Long-Term NDVI-Based Analysis of Rice Growth Cycles in Malaysia Using Landsat Time-Series Data
Keywords:
Normalized Difference Vegetation Index (NDVI), Rice Growth Monitoring, Satellite Remote Sensing, Landsat Time-Series DataAbstract
Rice is one of the key food crops in Malaysia and is cultivated under a double-cropping system that consists of a main season and an off-season. Continuous and long-term monitoring of rice growth is essential for understanding crop phenology and supporting future agricultural management and yield assessment. This study presents a long-term analysis of rice growth trends in Malaysia using the Normalized Difference Vegetation Index derived from Landsat satellite time-series data spanning January 2000 to December 2024. The study area covers approximately 10 km² of rice cultivation land located near Pekan, on the east coast of Peninsular Malaysia. Monthly NDVI composites were generated from Landsat 5 TM, Landsat 7 ETM+, Landsat 8 OLI, and Landsat 9 OLI-2 surface reflectance products, with cloud-contaminated pixels removed using quality assessment information. The results reveal a clear bimodal NDVI pattern that corresponds to Malaysia’s double-cropping rice system, with peak NDVI values occurring during the off-season (May–June) and main season (October–November).
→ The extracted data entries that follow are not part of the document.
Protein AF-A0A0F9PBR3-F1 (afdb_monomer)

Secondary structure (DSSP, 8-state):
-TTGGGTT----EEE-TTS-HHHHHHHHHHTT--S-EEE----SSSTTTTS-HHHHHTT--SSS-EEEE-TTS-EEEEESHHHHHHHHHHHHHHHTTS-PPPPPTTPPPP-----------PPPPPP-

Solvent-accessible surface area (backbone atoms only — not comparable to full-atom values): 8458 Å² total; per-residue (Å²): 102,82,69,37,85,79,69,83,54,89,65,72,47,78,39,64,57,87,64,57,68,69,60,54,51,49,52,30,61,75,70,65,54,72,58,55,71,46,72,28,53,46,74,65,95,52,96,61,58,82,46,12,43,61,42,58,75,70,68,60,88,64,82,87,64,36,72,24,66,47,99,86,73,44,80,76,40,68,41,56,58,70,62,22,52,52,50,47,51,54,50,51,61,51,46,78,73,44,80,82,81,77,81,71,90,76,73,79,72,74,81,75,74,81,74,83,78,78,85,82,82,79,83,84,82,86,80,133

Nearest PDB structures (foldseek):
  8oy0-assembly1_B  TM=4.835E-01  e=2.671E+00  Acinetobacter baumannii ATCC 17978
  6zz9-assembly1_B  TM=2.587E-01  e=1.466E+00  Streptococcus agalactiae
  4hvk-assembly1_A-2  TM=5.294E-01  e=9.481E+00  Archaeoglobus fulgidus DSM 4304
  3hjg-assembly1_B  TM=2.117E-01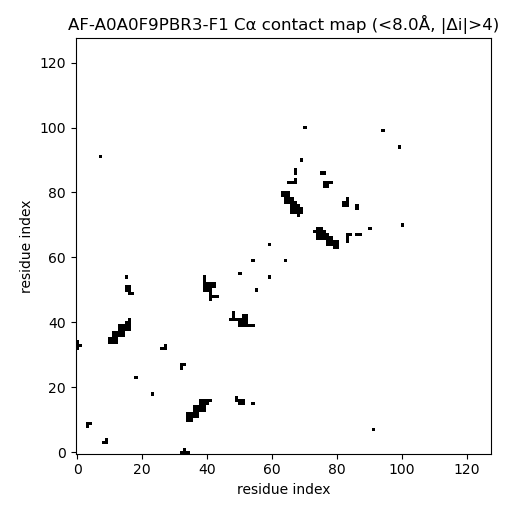  e=3.052E+00  Vibrio parahaemolyticus
  4c0r-assembly1_A  TM=2.303E-01  e=5.945E+00  Streptococcus mutans

Sequence (128 aa):
HKDRASTGVVVVGIHAPADKLDKTRKVMQEFGLEYPIYIDLPGGDGPTKSWGRTFSQYGIFGIPCAFAIDQQGRVSRHGQLGEVLRKVHELLNAAGRNTPPAVRPGSPQAPQGASPQGASTQPAGKAK

Structure (mmCIF, N/CA/C/O backbone):
data_AF-A0A0F9PBR3-F1
#
_entry.id   AF-A0A0F9PBR3-F1
#
loop_
_atom_site.group_PDB
_atom_site.id
_atom_site.type_symbol
_atom_site.label_atom_id
_atom_site.label_alt_id
_atom_site.label_comp_id
_atom_site.label_asym_id
_atom_site.label_entity_id
_atom_site.label_seq_id
_atom_site.pdbx_PDB_ins_code
_atom_site.Cartn_x
_atom_site.Cartn_y
_at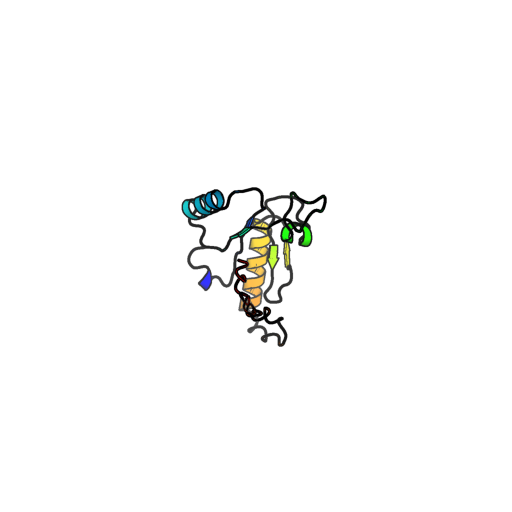om_site.Cartn_z
_atom_site.occupancy
_atom_site.B_iso_or_equiv
_atom_site.auth_seq_id
_atom_site.auth_comp_id
_atom_site.auth_asym_id
_atom_site.auth_atom_id
_atom_site.pdbx_PDB_model_num
ATOM 1 N N . HIS A 1 1 ? 4.380 -0.821 11.824 1.00 63.94 1 HIS A N 1
ATOM 2 C CA . HIS A 1 1 ? 4.281 -2.058 11.015 1.00 63.94 1 HIS A CA 1
ATOM 3 C C . HIS A 1 1 ? 4.444 -3.278 11.906 1.00 63.94 1 HIS A C 1
ATOM 5 O O . HIS A 1 1 ? 3.622 -4.176 11.760 1.00 63.94 1 HIS A O 1
ATOM 11 N N . LYS A 1 2 ? 5.359 -3.240 12.890 1.00 68.19 2 LYS A N 1
ATOM 12 C CA . LYS A 1 2 ? 5.211 -4.013 14.134 1.00 68.19 2 LYS A CA 1
ATOM 13 C C . LYS A 1 2 ? 3.829 -3.779 14.744 1.00 68.19 2 LYS A C 1
ATOM 15 O O . LYS A 1 2 ? 3.301 -2.669 14.622 1.00 68.19 2 LYS A O 1
ATOM 20 N N . ASP A 1 3 ? 3.235 -4.842 15.275 1.00 71.88 3 ASP A N 1
ATOM 21 C CA . ASP A 1 3 ? 1.908 -4.864 15.902 1.00 71.88 3 ASP A CA 1
ATOM 22 C C . ASP A 1 3 ? 0.756 -4.376 15.012 1.00 71.88 3 ASP A C 1
ATOM 24 O O . ASP A 1 3 ? -0.293 -3.980 15.504 1.00 71.88 3 ASP A O 1
ATOM 28 N N . ARG A 1 4 ? 0.883 -4.445 13.678 1.00 73.06 4 ARG A N 1
ATOM 29 C CA . ARG A 1 4 ? -0.187 -4.002 12.756 1.00 73.06 4 ARG A CA 1
ATOM 30 C C . ARG A 1 4 ? -1.554 -4.654 13.009 1.00 73.06 4 ARG A C 1
ATOM 32 O O . ARG A 1 4 ? -2.574 -4.099 12.625 1.00 73.06 4 ARG A O 1
ATOM 39 N N . ALA A 1 5 ? -1.583 -5.831 13.633 1.00 72.62 5 ALA A N 1
ATOM 40 C CA . ALA A 1 5 ? -2.828 -6.504 13.982 1.00 72.62 5 ALA A CA 1
ATOM 41 C C . ALA A 1 5 ? -3.666 -5.696 14.991 1.00 72.62 5 ALA A C 1
ATOM 43 O O . ALA A 1 5 ? -4.889 -5.784 14.960 1.00 72.62 5 ALA A O 1
ATOM 44 N N . SER A 1 6 ? -3.033 -4.882 15.844 1.00 80.12 6 SER A N 1
ATOM 45 C CA . SER A 1 6 ? -3.722 -4.070 16.853 1.00 80.12 6 SER A CA 1
ATOM 46 C C . SER A 1 6 ? -4.162 -2.696 16.339 1.00 80.12 6 SER A C 1
ATOM 48 O O . SER A 1 6 ? -4.975 -2.039 16.98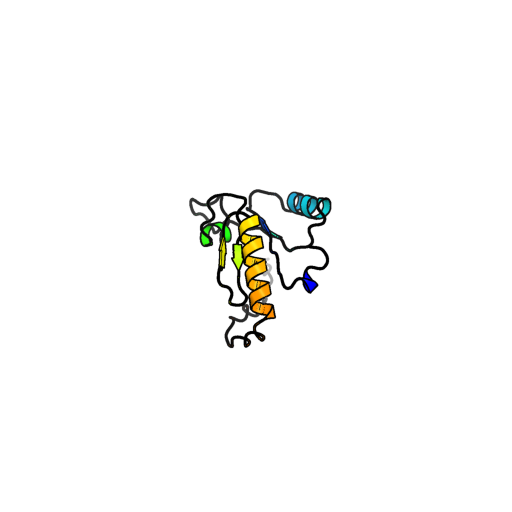2 1.00 80.12 6 SER A O 1
ATOM 50 N N . THR A 1 7 ? -3.671 -2.251 15.176 1.00 83.19 7 THR A N 1
ATOM 51 C CA . THR A 1 7 ? -3.958 -0.900 14.662 1.00 83.19 7 THR A CA 1
ATOM 52 C C . THR A 1 7 ? -5.278 -0.804 13.899 1.00 83.19 7 THR A C 1
ATOM 54 O O . THR A 1 7 ? -5.722 0.300 13.589 1.00 83.19 7 THR A O 1
ATOM 57 N N . GLY A 1 8 ? -5.891 -1.939 13.544 1.00 87.50 8 GLY A N 1
ATOM 58 C CA . GLY A 1 8 ? -7.074 -1.974 12.680 1.00 87.50 8 GLY A CA 1
ATOM 59 C C . GLY A 1 8 ? -6.797 -1.552 11.231 1.00 87.50 8 GLY A C 1
ATOM 60 O O . GLY A 1 8 ? -7.738 -1.294 10.482 1.00 87.50 8 GLY A O 1
ATOM 61 N N . VAL A 1 9 ? -5.523 -1.477 10.822 1.00 90.94 9 VAL A N 1
ATOM 62 C CA . VAL A 1 9 ? -5.101 -1.063 9.476 1.00 90.94 9 VAL A CA 1
ATOM 63 C C . VAL A 1 9 ? -4.263 -2.152 8.823 1.00 90.94 9 VAL A C 1
ATOM 65 O O . VAL A 1 9 ? -3.243 -2.588 9.358 1.00 90.94 9 VAL A O 1
ATOM 68 N N . VAL A 1 10 ? -4.646 -2.528 7.605 1.00 92.88 10 VAL A N 1
ATOM 69 C CA . VAL A 1 10 ? -3.836 -3.383 6.735 1.00 92.88 10 VAL A CA 1
ATOM 70 C C . VAL A 1 10 ? -3.052 -2.503 5.767 1.00 92.88 10 VAL A C 1
ATOM 72 O O . VAL A 1 10 ? -3.615 -1.622 5.122 1.00 92.88 10 VAL A O 1
ATOM 75 N N . VAL A 1 11 ? -1.749 -2.755 5.657 1.00 93.81 11 VAL A N 1
ATOM 76 C CA . VAL A 1 11 ? -0.867 -2.106 4.679 1.00 93.81 11 VAL A CA 1
ATOM 77 C C . VAL A 1 11 ? -0.402 -3.159 3.684 1.00 93.81 11 VAL A C 1
ATOM 79 O O . VAL A 1 11 ? 0.024 -4.239 4.089 1.00 93.81 11 VAL A O 1
ATOM 82 N N . VAL A 1 12 ? -0.469 -2.833 2.395 1.00 95.38 12 VAL A N 1
ATOM 83 C CA . VAL A 1 12 ? 0.085 -3.640 1.304 1.00 95.38 12 VAL A CA 1
ATOM 84 C C . VAL A 1 12 ? 0.983 -2.732 0.476 1.00 95.38 12 VAL A C 1
ATOM 86 O O . VAL A 1 12 ? 0.533 -1.702 -0.023 1.00 95.38 12 VAL A O 1
ATOM 89 N N . GLY A 1 13 ? 2.258 -3.092 0.351 1.00 95.00 13 GLY A N 1
ATOM 90 C CA . GLY A 1 13 ? 3.160 -2.431 -0.585 1.00 95.00 13 GLY A CA 1
ATOM 91 C C . GLY A 1 13 ? 2.902 -2.953 -1.992 1.00 95.00 13 GLY A C 1
ATOM 92 O O . GLY A 1 13 ? 2.810 -4.162 -2.181 1.00 95.00 13 GLY A O 1
ATOM 93 N N . ILE A 1 14 ? 2.798 -2.071 -2.982 1.00 93.88 14 ILE A N 1
ATOM 94 C CA . ILE A 1 14 ? 2.730 -2.475 -4.389 1.00 93.88 14 ILE A CA 1
ATOM 95 C C . ILE A 1 14 ? 3.994 -1.978 -5.073 1.00 93.88 14 ILE A C 1
ATOM 97 O O . ILE A 1 14 ? 4.286 -0.783 -5.058 1.00 93.88 14 ILE A O 1
ATOM 101 N N . HIS A 1 15 ? 4.753 -2.905 -5.642 1.00 92.62 15 HIS A N 1
ATOM 102 C CA . HIS A 1 15 ? 6.034 -2.623 -6.262 1.00 92.62 15 HIS A CA 1
ATOM 103 C C . HIS A 1 15 ? 5.951 -2.830 -7.773 1.00 92.62 15 HIS A C 1
ATOM 105 O O . HIS A 1 15 ? 5.425 -3.840 -8.236 1.00 92.62 15 HIS A O 1
ATOM 111 N N . ALA A 1 16 ? 6.506 -1.893 -8.539 1.00 85.50 16 ALA A N 1
ATOM 112 C CA . ALA A 1 16 ? 6.620 -2.017 -9.987 1.00 85.50 16 ALA A CA 1
ATOM 113 C C . ALA A 1 16 ? 7.508 -3.225 -10.373 1.00 85.50 16 ALA A C 1
ATOM 115 O O . ALA A 1 16 ? 8.390 -3.619 -9.605 1.00 85.50 16 ALA A O 1
ATOM 116 N N . PRO A 1 17 ? 7.350 -3.802 -11.573 1.00 81.19 17 PRO A N 1
ATOM 117 C CA . PRO A 1 17 ? 8.021 -5.047 -11.957 1.00 81.19 17 PRO A CA 1
ATOM 118 C C . PRO A 1 17 ? 9.526 -4.886 -12.245 1.00 81.19 17 PRO A C 1
ATOM 120 O O . PRO A 1 17 ? 10.196 -5.858 -12.578 1.00 81.19 17 PRO A O 1
ATOM 123 N N . ALA A 1 18 ? 10.066 -3.668 -12.141 1.00 74.19 18 ALA A N 1
ATOM 124 C CA . ALA A 1 18 ? 11.424 -3.339 -12.568 1.00 74.19 18 ALA A CA 1
ATOM 125 C C . ALA A 1 18 ? 12.537 -3.881 -11.649 1.00 74.19 18 ALA A C 1
ATOM 127 O O . ALA A 1 18 ? 13.676 -4.010 -12.096 1.00 74.19 18 ALA A O 1
ATOM 128 N N . ASP A 1 19 ? 12.242 -4.207 -10.386 1.00 79.25 19 ASP A N 1
ATOM 129 C CA . ASP A 1 19 ? 13.251 -4.715 -9.451 1.00 79.25 19 ASP A CA 1
ATOM 130 C C . ASP A 1 19 ? 13.222 -6.242 -9.306 1.00 79.25 19 ASP A C 1
ATOM 132 O O . ASP A 1 19 ? 12.180 -6.896 -9.343 1.00 79.25 19 ASP A O 1
ATOM 136 N N . LYS A 1 20 ? 14.407 -6.822 -9.081 1.00 85.69 20 LYS A N 1
ATOM 137 C CA . LYS A 1 20 ? 14.568 -8.246 -8.758 1.00 85.69 20 LYS A CA 1
ATOM 138 C C . LYS A 1 20 ? 14.028 -8.535 -7.356 1.00 85.69 20 LYS A C 1
ATOM 140 O O . LYS A 1 20 ? 14.350 -7.811 -6.415 1.00 85.69 20 LYS A O 1
ATOM 145 N N . LEU A 1 21 ? 13.340 -9.667 -7.193 1.00 88.62 21 LEU A N 1
ATOM 146 C CA . LEU A 1 21 ? 12.782 -10.114 -5.908 1.00 88.62 21 LEU A CA 1
ATOM 147 C C . LEU A 1 21 ? 13.794 -10.090 -4.755 1.00 88.62 21 LEU A C 1
ATOM 149 O O . LEU A 1 21 ? 13.458 -9.659 -3.656 1.00 88.62 21 LEU A O 1
ATOM 153 N N . ASP A 1 22 ? 15.040 -10.505 -4.989 1.00 91.38 22 ASP A N 1
ATOM 154 C CA . ASP A 1 22 ? 16.061 -10.527 -3.934 1.00 91.38 22 ASP A CA 1
ATOM 155 C C . ASP A 1 22 ? 16.445 -9.129 -3.450 1.00 91.38 22 ASP A C 1
ATOM 157 O O . ASP A 1 22 ? 16.743 -8.943 -2.272 1.00 91.38 22 ASP A O 1
ATOM 161 N N . LYS A 1 23 ? 16.397 -8.126 -4.333 1.00 91.06 23 LYS A N 1
ATOM 162 C CA . LYS A 1 23 ? 16.621 -6.732 -3.948 1.00 91.06 23 LYS A CA 1
ATOM 163 C C . LYS A 1 23 ? 15.466 -6.237 -3.079 1.00 91.06 23 LYS A C 1
ATOM 165 O O . LYS A 1 23 ? 15.717 -5.662 -2.026 1.00 91.06 23 LYS A O 1
ATOM 170 N N . THR A 1 24 ? 14.222 -6.540 -3.456 1.00 90.81 24 THR A N 1
ATOM 171 C CA . THR A 1 24 ? 13.043 -6.222 -2.636 1.00 90.81 24 THR A CA 1
ATOM 172 C C . THR A 1 24 ? 13.124 -6.891 -1.262 1.00 90.81 24 THR A C 1
ATOM 174 O O . THR A 1 24 ? 12.921 -6.225 -0.252 1.00 90.81 24 THR A O 1
ATOM 177 N N . ARG A 1 25 ? 13.496 -8.177 -1.192 1.00 92.25 25 ARG A N 1
ATOM 178 C CA . ARG A 1 25 ? 13.666 -8.897 0.084 1.00 92.25 25 ARG A CA 1
ATOM 179 C C . ARG A 1 25 ? 14.741 -8.272 0.969 1.00 92.25 25 ARG A C 1
ATOM 181 O O . ARG A 1 25 ? 14.513 -8.138 2.166 1.00 92.25 25 ARG A O 1
ATOM 188 N N . LYS A 1 26 ? 15.882 -7.871 0.399 1.00 94.50 26 LYS A N 1
ATOM 189 C CA . LYS A 1 26 ? 16.946 -7.181 1.147 1.00 94.50 26 LYS A CA 1
ATOM 190 C C . LYS A 1 26 ? 16.444 -5.881 1.766 1.00 94.50 26 LYS A C 1
ATOM 192 O O . LYS A 1 26 ? 16.644 -5.688 2.954 1.00 94.50 26 LYS A O 1
ATOM 197 N N . VAL A 1 27 ? 15.720 -5.058 1.005 1.00 92.50 27 VAL A N 1
ATOM 198 C CA . VAL A 1 27 ? 15.105 -3.820 1.520 1.00 92.50 27 VAL A CA 1
ATOM 199 C C . VAL A 1 27 ? 14.096 -4.132 2.629 1.00 92.50 27 VAL A C 1
ATOM 201 O O . VAL A 1 27 ? 14.095 -3.482 3.670 1.00 92.50 27 VAL A O 1
ATOM 204 N N . MET A 1 28 ? 13.260 -5.162 2.461 1.00 93.19 28 MET A N 1
ATOM 205 C CA . MET A 1 28 ? 12.335 -5.575 3.521 1.00 93.19 28 MET A CA 1
ATOM 206 C C . MET A 1 28 ? 13.066 -5.970 4.808 1.00 93.19 28 MET A C 1
ATOM 208 O O . MET A 1 28 ? 12.632 -5.584 5.888 1.00 93.19 28 MET A O 1
ATOM 212 N N . GLN A 1 29 ? 14.171 -6.710 4.702 1.00 94.50 29 GLN A N 1
ATOM 213 C CA . GLN A 1 29 ? 14.986 -7.106 5.852 1.00 94.50 29 GLN A CA 1
ATOM 214 C C . GLN A 1 29 ? 15.693 -5.905 6.491 1.00 94.50 29 GLN A C 1
ATOM 216 O O . GLN A 1 29 ? 15.615 -5.734 7.703 1.00 94.50 29 GLN A O 1
ATOM 221 N N . GLU A 1 30 ? 16.329 -5.060 5.679 1.00 95.56 30 GLU A N 1
ATOM 222 C CA . GLU A 1 30 ? 17.083 -3.877 6.107 1.00 95.56 30 GLU A CA 1
ATOM 223 C C . GLU A 1 30 ? 16.216 -2.903 6.911 1.00 95.56 30 GLU A C 1
ATOM 225 O O . GLU A 1 30 ? 16.625 -2.436 7.971 1.00 95.56 30 GLU A O 1
ATOM 230 N N . PHE A 1 31 ? 14.989 -2.647 6.449 1.00 93.06 31 PHE A N 1
ATOM 231 C CA . PHE A 1 31 ? 14.069 -1.712 7.101 1.00 93.06 31 PHE A CA 1
ATOM 232 C C . PHE A 1 31 ? 13.052 -2.389 8.032 1.00 93.06 31 PHE A C 1
ATOM 234 O O . PHE A 1 31 ? 12.155 -1.717 8.542 1.00 93.06 31 PHE A O 1
ATOM 241 N N . GLY A 1 32 ? 13.151 -3.706 8.249 1.00 92.62 32 GLY A N 1
ATOM 242 C CA . GLY A 1 32 ? 12.211 -4.454 9.090 1.00 92.62 32 GLY A CA 1
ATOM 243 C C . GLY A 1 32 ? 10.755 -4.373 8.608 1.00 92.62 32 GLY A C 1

Seasonal NDVI variations reflect distinct rice growth stages, including tillering, heading, and harvesting periods. The findings demonstrate the capability of long-term Landsat NDVI data to effectively capture rice growth dynamics and seasonal cycles. This study provides a quantitative baseline for future research on rice growth stage modeling, pest and disease monitoring, and yield estimation using satellite-based observations.